About this task:
What is needed here is an exact repetition of the records below, beginning at the line that has "ATOM 55 C C" and stopping after the line that has "ATOM 80 O O".

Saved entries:

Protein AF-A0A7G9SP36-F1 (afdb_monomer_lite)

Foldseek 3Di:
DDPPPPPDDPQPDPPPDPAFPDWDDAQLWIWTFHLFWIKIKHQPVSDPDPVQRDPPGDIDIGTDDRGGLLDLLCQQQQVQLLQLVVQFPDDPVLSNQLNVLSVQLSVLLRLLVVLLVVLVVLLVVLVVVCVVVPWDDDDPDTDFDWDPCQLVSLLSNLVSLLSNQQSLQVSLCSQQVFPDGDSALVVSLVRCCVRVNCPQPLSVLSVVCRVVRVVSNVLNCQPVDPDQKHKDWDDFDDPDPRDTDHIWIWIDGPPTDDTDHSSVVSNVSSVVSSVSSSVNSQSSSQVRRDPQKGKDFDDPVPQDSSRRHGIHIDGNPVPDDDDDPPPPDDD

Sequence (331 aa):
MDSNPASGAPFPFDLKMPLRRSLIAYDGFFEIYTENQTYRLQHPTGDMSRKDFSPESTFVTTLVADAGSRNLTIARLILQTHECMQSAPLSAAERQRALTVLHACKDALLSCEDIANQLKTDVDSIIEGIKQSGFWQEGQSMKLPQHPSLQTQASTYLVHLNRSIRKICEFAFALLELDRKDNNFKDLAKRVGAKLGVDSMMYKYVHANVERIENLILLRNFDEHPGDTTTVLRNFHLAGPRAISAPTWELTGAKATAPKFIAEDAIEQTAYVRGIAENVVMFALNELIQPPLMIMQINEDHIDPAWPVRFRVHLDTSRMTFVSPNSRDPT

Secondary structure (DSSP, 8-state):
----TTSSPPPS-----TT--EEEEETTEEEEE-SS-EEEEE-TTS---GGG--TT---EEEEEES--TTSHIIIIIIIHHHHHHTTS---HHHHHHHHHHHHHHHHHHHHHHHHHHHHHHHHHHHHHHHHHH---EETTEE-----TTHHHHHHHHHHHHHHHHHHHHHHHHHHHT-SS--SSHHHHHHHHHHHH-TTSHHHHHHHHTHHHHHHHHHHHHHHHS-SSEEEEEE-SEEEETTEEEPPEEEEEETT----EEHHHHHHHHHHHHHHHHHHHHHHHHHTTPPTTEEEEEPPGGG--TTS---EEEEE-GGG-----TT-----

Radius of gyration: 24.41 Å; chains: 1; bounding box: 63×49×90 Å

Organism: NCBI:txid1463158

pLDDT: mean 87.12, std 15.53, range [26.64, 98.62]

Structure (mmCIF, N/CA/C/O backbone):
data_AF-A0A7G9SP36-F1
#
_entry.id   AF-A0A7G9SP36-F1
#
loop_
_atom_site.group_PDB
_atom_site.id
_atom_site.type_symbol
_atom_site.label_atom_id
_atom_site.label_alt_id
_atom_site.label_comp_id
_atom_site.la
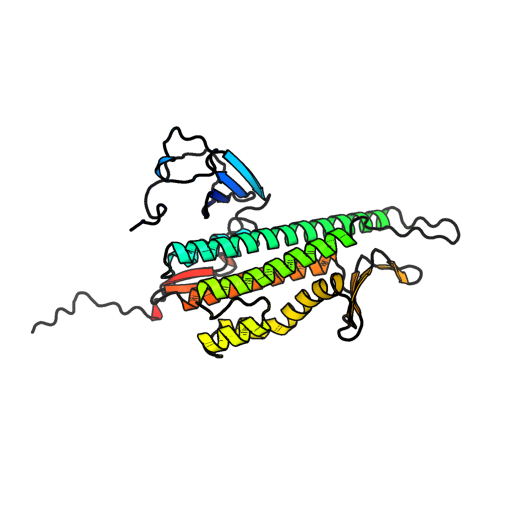bel_asym_id
_atom_site.label_entity_id
_atom_site.label_seq_id
_atom_site.pdbx_PDB_ins_code
_atom_site.Cartn_x
_atom_site.Cartn_y
_atom_site.Cartn_z
_atom_site.occupancy
_atom_site.B_iso_or_equiv
_atom_site.auth_seq_id
_atom_site.auth_comp_id
_atom_site.auth_asym_id
_atom_site.auth_atom_id
_atom_site.pdbx_PDB_model_num
ATOM 1 N N . MET A 1 1 ? -22.394 14.723 23.984 1.00 27.84 1 MET A N 1
ATOM 2 C CA . MET A 1 1 ? -23.008 13.402 23.739 1.00 27.84 1 MET A CA 1
ATOM 3 C C . MET A 1 1 ? -23.460 13.412 22.293 1.00 27.84 1 MET A C 1
ATOM 5 O O . MET A 1 1 ? -24.606 13.731 22.029 1.00 27.84 1 MET A O 1
ATOM 9 N N . ASP A 1 2 ? -22.540 13.142 21.370 1.00 26.64 2 ASP A N 1
ATOM 10 C CA . ASP A 1 2 ? -22.852 13.043 19.946 1.00 26.64 2 ASP A CA 1
ATOM 11 C C . ASP A 1 2 ? -22.692 11.584 19.547 1.00 26.64 2 ASP A C 1
ATOM 13 O O . ASP A 1 2 ? -21.593 11.040 19.454 1.00 26.64 2 ASP A O 1
ATOM 17 N N . SER A 1 3 ? -23.837 10.920 19.432 1.00 28.39 3 SER A N 1
ATOM 18 C CA . SER A 1 3 ? -23.950 9.564 18.920 1.00 28.39 3 SER A CA 1
ATOM 19 C C . SER A 1 3 ? -23.441 9.527 17.481 1.00 28.39 3 SER A C 1
ATOM 21 O O . SER A 1 3 ? -23.929 10.281 16.638 1.00 28.39 3 SER A O 1
ATOM 23 N N . ASN A 1 4 ? -22.513 8.614 17.203 1.00 38.41 4 ASN A N 1
ATOM 24 C CA . ASN A 1 4 ? -22.126 8.211 15.856 1.00 38.41 4 ASN A CA 1
ATOM 25 C C . ASN A 1 4 ? -23.397 7.956 15.006 1.00 38.41 4 ASN A C 1
ATOM 27 O O . ASN A 1 4 ? -24.171 7.057 15.343 1.00 38.41 4 ASN A O 1
ATOM 31 N N . PRO A 1 5 ? -23.668 8.734 13.942 1.00 36.69 5 PRO A N 1
ATOM 32 C CA . PRO A 1 5 ? -24.947 8.678 13.231 1.00 36.69 5 PRO A CA 1
ATOM 33 C C . PRO A 1 5 ? -25.134 7.423 12.361 1.00 36.69 5 PRO A C 1
ATOM 35 O O . PRO A 1 5 ? -26.202 7.269 11.770 1.00 36.69 5 PRO A O 1
ATOM 38 N N . ALA A 1 6 ? -24.143 6.526 12.293 1.00 41.41 6 ALA A N 1
ATOM 39 C CA . ALA A 1 6 ? -24.134 5.381 11.382 1.00 41.41 6 ALA A CA 1
ATOM 40 C C . ALA A 1 6 ? -24.555 4.027 11.994 1.00 41.41 6 ALA A C 1
ATOM 42 O O . ALA A 1 6 ? -24.711 3.065 11.245 1.00 41.41 6 ALA A O 1
ATOM 43 N N . SER A 1 7 ? -24.771 3.901 13.310 1.00 37.47 7 SER A N 1
ATOM 44 C CA . SER A 1 7 ? -25.190 2.615 13.894 1.00 37.47 7 SER A CA 1
ATOM 45 C C . SER A 1 7 ? -26.715 2.528 14.042 1.00 37.47 7 SER A C 1
ATOM 47 O O . SER A 1 7 ? -27.262 2.852 15.095 1.00 37.47 7 SER A O 1
ATOM 49 N N . GLY A 1 8 ? -27.409 2.083 12.990 1.00 36.88 8 GLY A N 1
ATOM 50 C CA . GLY A 1 8 ? -28.719 1.428 13.144 1.00 36.88 8 GLY A CA 1
ATOM 51 C C . GLY A 1 8 ? -29.947 2.054 12.473 1.00 36.88 8 GLY A C 1
ATOM 52 O O . GLY A 1 8 ? -31.023 1.483 12.607 1.00 36.88 8 GLY A O 1
ATOM 53 N N . ALA A 1 9 ? -29.836 3.164 11.735 1.00 32.47 9 ALA A N 1
ATOM 54 C CA . ALA A 1 9 ? -30.960 3.678 10.940 1.00 32.47 9 ALA A CA 1
ATOM 55 C C . ALA A 1 9 ? -30.815 3.274 9.457 1.00 32.47 9 ALA A C 1
ATOM 57 O O . ALA A 1 9 ? -29.729 3.460 8.898 1.00 32.47 9 ALA A O 1
ATOM 58 N N . PRO A 1 10 ? -31.863 2.742 8.796 1.00 38.34 10 PRO A N 1
ATOM 59 C CA . PRO A 1 10 ? -31.832 2.514 7.355 1.00 38.34 10 PRO A CA 1
ATOM 60 C C . PRO A 1 10 ? -31.639 3.855 6.634 1.00 38.34 10 PRO A C 1
ATOM 62 O O . PRO A 1 10 ? -32.388 4.806 6.855 1.00 38.34 10 PRO A O 1
ATOM 65 N N . PHE A 1 11 ? -30.599 3.944 5.801 1.00 46.97 11 PHE A N 1
ATOM 66 C CA . PHE A 1 11 ? -30.356 5.119 4.964 1.00 46.97 11 PHE A CA 1
ATOM 67 C C . PHE A 1 11 ? -31.530 5.305 3.985 1.00 46.97 11 PHE A C 1
ATOM 69 O O . PHE A 1 11 ? -31.926 4.331 3.346 1.00 46.97 11 PHE A O 1
ATOM 76 N N . PRO A 1 12 ? -32.057 6.528 3.804 1.00 39.16 12 PRO A N 1
ATOM 77 C CA . PRO A 1 12 ? -33.275 6.767 3.026 1.00 39.16 12 PRO A CA 1
ATOM 78 C C . PRO A 1 12 ? -33.083 6.746 1.495 1.00 39.16 12 PRO A C 1
ATOM 80 O O . PRO A 1 12 ? -33.995 7.128 0.770 1.00 39.16 12 PRO A O 1
ATOM 83 N N . PHE A 1 13 ? -31.927 6.313 0.977 1.00 50.09 13 PHE A N 1
ATOM 84 C CA . PHE A 1 13 ? -31.613 6.406 -0.453 1.00 50.09 13 PHE A CA 1
ATOM 85 C C . PHE A 1 13 ? -31.554 5.034 -1.126 1.00 50.09 13 PHE A C 1
ATOM 87 O O . PHE A 1 13 ? -30.569 4.306 -0.989 1.00 50.09 13 PHE A O 1
ATOM 94 N N . ASP A 1 14 ? -32.577 4.739 -1.928 1.00 42.62 14 ASP A N 1
ATOM 95 C CA . ASP A 1 14 ? -32.548 3.702 -2.963 1.00 42.62 14 ASP A CA 1
ATOM 96 C C . ASP A 1 14 ? -31.860 4.273 -4.218 1.00 42.62 14 ASP A C 1
ATOM 98 O O . ASP A 1 14 ? -32.468 4.547 -5.255 1.00 42.62 14 ASP A O 1
ATOM 102 N N . LEU A 1 15 ? -30.562 4.572 -4.090 1.00 50.06 15 LEU A N 1
ATOM 103 C CA . LEU A 1 15 ? -29.722 4.885 -5.243 1.00 50.06 15 LEU A CA 1
ATOM 104 C C . LEU A 1 15 ? -29.650 3.610 -6.088 1.00 50.06 15 LEU A C 1
ATOM 106 O O . LEU A 1 15 ? -28.979 2.657 -5.692 1.00 50.06 15 LEU A O 1
ATOM 110 N N . LYS A 1 16 ? -30.324 3.600 -7.247 1.00 43.66 16 LYS A N 1
ATOM 111 C CA . LYS A 1 16 ? -30.219 2.558 -8.286 1.00 43.66 16 LYS A CA 1
ATOM 112 C C . LYS A 1 16 ? -28.809 2.539 -8.891 1.00 43.66 16 LYS A C 1
ATOM 114 O O . LYS A 1 16 ? -28.616 2.842 -10.064 1.00 43.66 16 LYS A O 1
ATOM 119 N N . MET A 1 17 ? -27.808 2.227 -8.078 1.00 50.88 17 MET A N 1
ATOM 120 C CA . MET A 1 17 ? -26.456 1.927 -8.513 1.00 50.88 17 MET A CA 1
ATOM 121 C C . MET A 1 17 ? -26.312 0.410 -8.620 1.00 50.88 17 MET A C 1
ATOM 123 O O . MET A 1 17 ? -26.745 -0.305 -7.712 1.00 50.88 17 MET A O 1
ATOM 127 N N . PRO A 1 18 ? -25.723 -0.106 -9.708 1.00 43.69 18 PRO A N 1
ATOM 128 C CA . PRO A 1 18 ? -25.494 -1.534 -9.842 1.00 43.69 18 PRO A CA 1
ATOM 129 C C . PRO A 1 18 ? -24.587 -2.013 -8.695 1.00 43.69 18 PRO A C 1
ATOM 131 O O . PRO A 1 18 ? -23.443 -1.586 -8.574 1.00 43.69 18 PRO A O 1
ATOM 134 N N . LEU A 1 19 ? -25.131 -2.889 -7.842 1.00 55.44 19 LEU A N 1
ATOM 135 C CA . LEU A 1 19 ? -24.409 -3.727 -6.874 1.00 55.44 19 LEU A CA 1
ATOM 136 C C . LEU A 1 19 ? -23.473 -2.957 -5.916 1.00 55.44 19 LEU A C 1
ATOM 138 O O . LEU A 1 19 ? -22.255 -3.151 -5.895 1.00 55.44 19 LEU A O 1
ATOM 142 N N . ARG A 1 20 ? -24.051 -2.102 -5.063 1.00 59.91 20 ARG A N 1
ATOM 143 C CA . ARG A 1 20 ? -23.348 -1.523 -3.903 1.00 59.91 20 ARG A CA 1
ATOM 144 C C . ARG A 1 20 ? -22.912 -2.639 -2.946 1.00 59.91 20 ARG A C 1
ATOM 146 O O . ARG A 1 20 ? -23.763 -3.330 -2.392 1.00 59.91 20 ARG A O 1
ATOM 153 N N . ARG A 1 21 ? -21.603 -2.772 -2.699 1.00 69.25 21 ARG A N 1
ATOM 154 C CA . ARG A 1 21 ? -21.058 -3.728 -1.716 1.00 69.25 21 ARG A CA 1
ATOM 155 C C . ARG A 1 21 ? -20.838 -3.083 -0.351 1.00 69.25 21 ARG A C 1
ATOM 157 O O . ARG A 1 21 ? -21.112 -3.711 0.663 1.00 69.25 21 ARG A O 1
ATOM 164 N N . SER A 1 22 ? -20.387 -1.827 -0.309 1.00 84.25 22 SER A N 1
ATOM 165 C CA . SER A 1 22 ? -20.170 -1.114 0.955 1.00 84.25 22 SER A CA 1
ATOM 166 C C . SER A 1 22 ? -20.287 0.408 0.815 1.00 84.25 22 SER A C 1
ATOM 168 O O . SER A 1 22 ? -20.128 0.958 -0.274 1.00 84.25 22 SER A O 1
ATOM 170 N N . LEU A 1 23 ? -20.585 1.081 1.928 1.00 89.62 23 LEU A N 1
ATOM 171 C CA . LEU A 1 23 ? -20.555 2.538 2.089 1.00 89.62 23 LEU A CA 1
ATOM 172 C C . LEU A 1 23 ? -19.798 2.847 3.374 1.00 89.62 23 LEU A C 1
ATOM 174 O O . LEU A 1 23 ? -20.183 2.350 4.432 1.00 89.62 23 LEU A O 1
ATOM 178 N N . ILE A 1 24 ? -18.766 3.679 3.286 1.00 91.88 24 ILE A N 1
ATOM 179 C CA . ILE A 1 24 ? -17.968 4.084 4.447 1.00 91.88 24 ILE A CA 1
ATOM 180 C C . ILE A 1 24 ? -18.028 5.599 4.586 1.00 91.88 24 ILE A C 1
ATOM 182 O O . ILE A 1 24 ? -17.862 6.328 3.609 1.00 91.88 24 ILE A O 1
ATOM 186 N N . ALA A 1 25 ? -18.285 6.052 5.810 1.00 90.12 25 ALA A N 1
ATOM 187 C CA . ALA A 1 25 ? -18.283 7.461 6.168 1.00 90.12 25 ALA A CA 1
ATOM 188 C C . ALA A 1 25 ? -16.862 7.936 6.482 1.00 90.12 25 ALA A C 1
ATOM 190 O O . ALA A 1 25 ? -16.120 7.273 7.209 1.00 90.12 25 ALA A O 1
ATOM 191 N N . TYR A 1 26 ? -16.523 9.103 5.955 1.00 90.06 26 TYR A N 1
ATOM 192 C CA . TYR A 1 26 ? -15.326 9.862 6.275 1.00 90.06 26 TYR A CA 1
ATOM 193 C C . TYR A 1 26 ? -15.721 11.266 6.736 1.00 90.06 26 TYR A C 1
ATOM 195 O O . TYR A 1 26 ? -16.888 11.658 6.667 1.00 90.06 26 TYR A O 1
ATOM 203 N N . ASP A 1 27 ? -14.742 12.036 7.200 1.00 84.69 27 ASP A N 1
ATOM 204 C CA . ASP A 1 27 ? -14.973 13.431 7.561 1.00 84.69 27 ASP A CA 1
ATOM 205 C C . ASP A 1 27 ? -15.328 14.249 6.305 1.00 84.69 27 ASP A C 1
ATOM 207 O O . ASP A 1 27 ? -14.512 14.405 5.394 1.00 84.69 27 ASP A O 1
ATOM 211 N N . GLY A 1 28 ? -16.583 14.699 6.223 1.00 85.06 28 GLY A N 1
ATOM 212 C CA . GLY A 1 28 ? -17.109 15.497 5.111 1.00 85.06 28 GLY A CA 1
ATOM 213 C C . GLY A 1 28 ? -17.508 14.734 3.837 1.00 85.06 28 GLY A C 1
ATOM 214 O O . GLY A 1 28 ? -17.851 15.377 2.845 1.00 85.06 28 GLY A O 1
ATOM 215 N N . PHE A 1 29 ? -17.483 13.394 3.804 1.00 91.00 29 PHE A N 1
ATOM 216 C CA . PHE A 1 29 ? -17.962 12.616 2.644 1.00 91.00 29 PHE A CA 1
ATOM 217 C C . PHE A 1 29 ? -18.255 11.146 2.960 1.00 91.00 29 PHE A C 1
ATOM 219 O O . PHE A 1 29 ? -17.838 10.621 3.987 1.00 91.00 29 PHE A O 1
ATOM 226 N N . PHE A 1 30 ? -18.911 10.448 2.030 1.00 91.62 30 PHE A N 1
ATOM 227 C CA . PHE A 1 30 ? -18.917 8.984 1.999 1.00 91.62 30 PHE A CA 1
ATOM 228 C C . PHE A 1 30 ? -18.185 8.455 0.769 1.00 91.62 30 PHE A C 1
ATOM 230 O O . PHE A 1 30 ? -18.177 9.105 -0.275 1.00 91.62 30 PHE A O 1
ATOM 237 N N . GLU A 1 31 ? -17.634 7.245 0.862 1.00 94.69 31 GLU A N 1
ATOM 238 C CA . GLU A 1 31 ? -17.248 6.468 -0.320 1.00 94.69 31 GLU A CA 1
ATOM 239 C C . GLU A 1 31 ? -18.145 5.244 -0.481 1.00 94.69 31 GLU A C 1
ATOM 241 O O . GLU A 1 31 ? -18.380 4.491 0.468 1.00 94.69 31 GLU A O 1
ATOM 246 N N . ILE A 1 32 ? -18.651 5.069 -1.700 1.00 93.94 32 ILE A N 1
ATOM 247 C CA . ILE A 1 32 ? -19.415 3.917 -2.162 1.00 93.94 32 ILE A CA 1
ATOM 248 C C . ILE A 1 32 ? -18.455 3.013 -2.926 1.00 93.94 32 ILE A C 1
ATOM 250 O O . ILE A 1 32 ? -17.872 3.427 -3.929 1.00 93.94 32 ILE A O 1
ATOM 254 N N . TYR A 1 33 ? -18.346 1.767 -2.483 1.00 94.12 33 TYR A N 1
ATOM 255 C CA . TYR A 1 33 ? -17.533 0.747 -3.132 1.00 94.12 33 TYR A CA 1
ATOM 256 C C . TYR A 1 33 ? -18.451 -0.214 -3.890 1.00 94.12 33 TYR A C 1
ATOM 258 O O . TYR A 1 33 ? -19.197 -0.996 -3.288 1.00 94.12 33 TYR A O 1
ATOM 266 N N . THR A 1 34 ? -18.418 -0.122 -5.219 1.00 93.62 34 THR A N 1
ATOM 267 C CA . THR A 1 34 ? -18.975 -1.145 -6.122 1.00 93.62 34 THR A CA 1
ATOM 268 C C . THR A 1 34 ? -17.926 -2.230 -6.357 1.00 93.62 34 THR A C 1
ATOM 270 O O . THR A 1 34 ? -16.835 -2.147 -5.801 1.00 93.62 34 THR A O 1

Solution for this exercise:
ATOM 55 C C . ALA A 1 9 ? -30.815 3.274 9.457 1.00 32.47 9 ALA A C 1
ATOM 57 O O . ALA A 1 9 ? -29.729 3.460 8.898 1.00 32.47 9 ALA A O 1
ATOM 58 N N . PRO A 1 10 ? -31.863 2.742 8.796 1.00 38.34 10 PRO A N 1
ATOM 59 C CA . PRO A 1 10 ? -31.832 2.514 7.355 1.00 38.34 10 PRO A CA 1
ATOM 60 C C . PRO A 1 10 ? -31.639 3.855 6.634 1.00 38.34 10 PRO A C 1
ATOM 62 O O . PRO A 1 10 ? -32.388 4.806 6.855 1.00 38.34 10 PRO A O 1
ATOM 65 N N . PHE A 1 11 ? -30.599 3.944 5.801 1.00 46.97 11 PHE A N 1
ATOM 66 C CA . PHE A 1 11 ? -30.356 5.119 4.964 1.00 46.97 11 PHE A CA 1
ATOM 67 C C . PHE A 1 11 ? -31.530 5.305 3.985 1.00 46.97 11 PHE A C 1
ATOM 69 O O . PHE A 1 11 ? -31.926 4.331 3.346 1.00 46.97 11 PHE A O 1
ATOM 76 N N . PRO A 1 12 ? -32.057 6.528 3.804 1.00 39.16 12 PRO A N 1
ATOM 77 C CA . PRO A 1 12 ? -33.275 6.767 3.026 1.00 39.16 12 PRO A CA 1
ATOM 78 C C . PRO A 1 12 ? -33.083 6.746 1.495 1.00 39.16 12 PRO A C 1
ATOM 80 O O . PRO A 1 12 ? -33.995 7.128 0.770 1.00 39.16 12 PRO A O 1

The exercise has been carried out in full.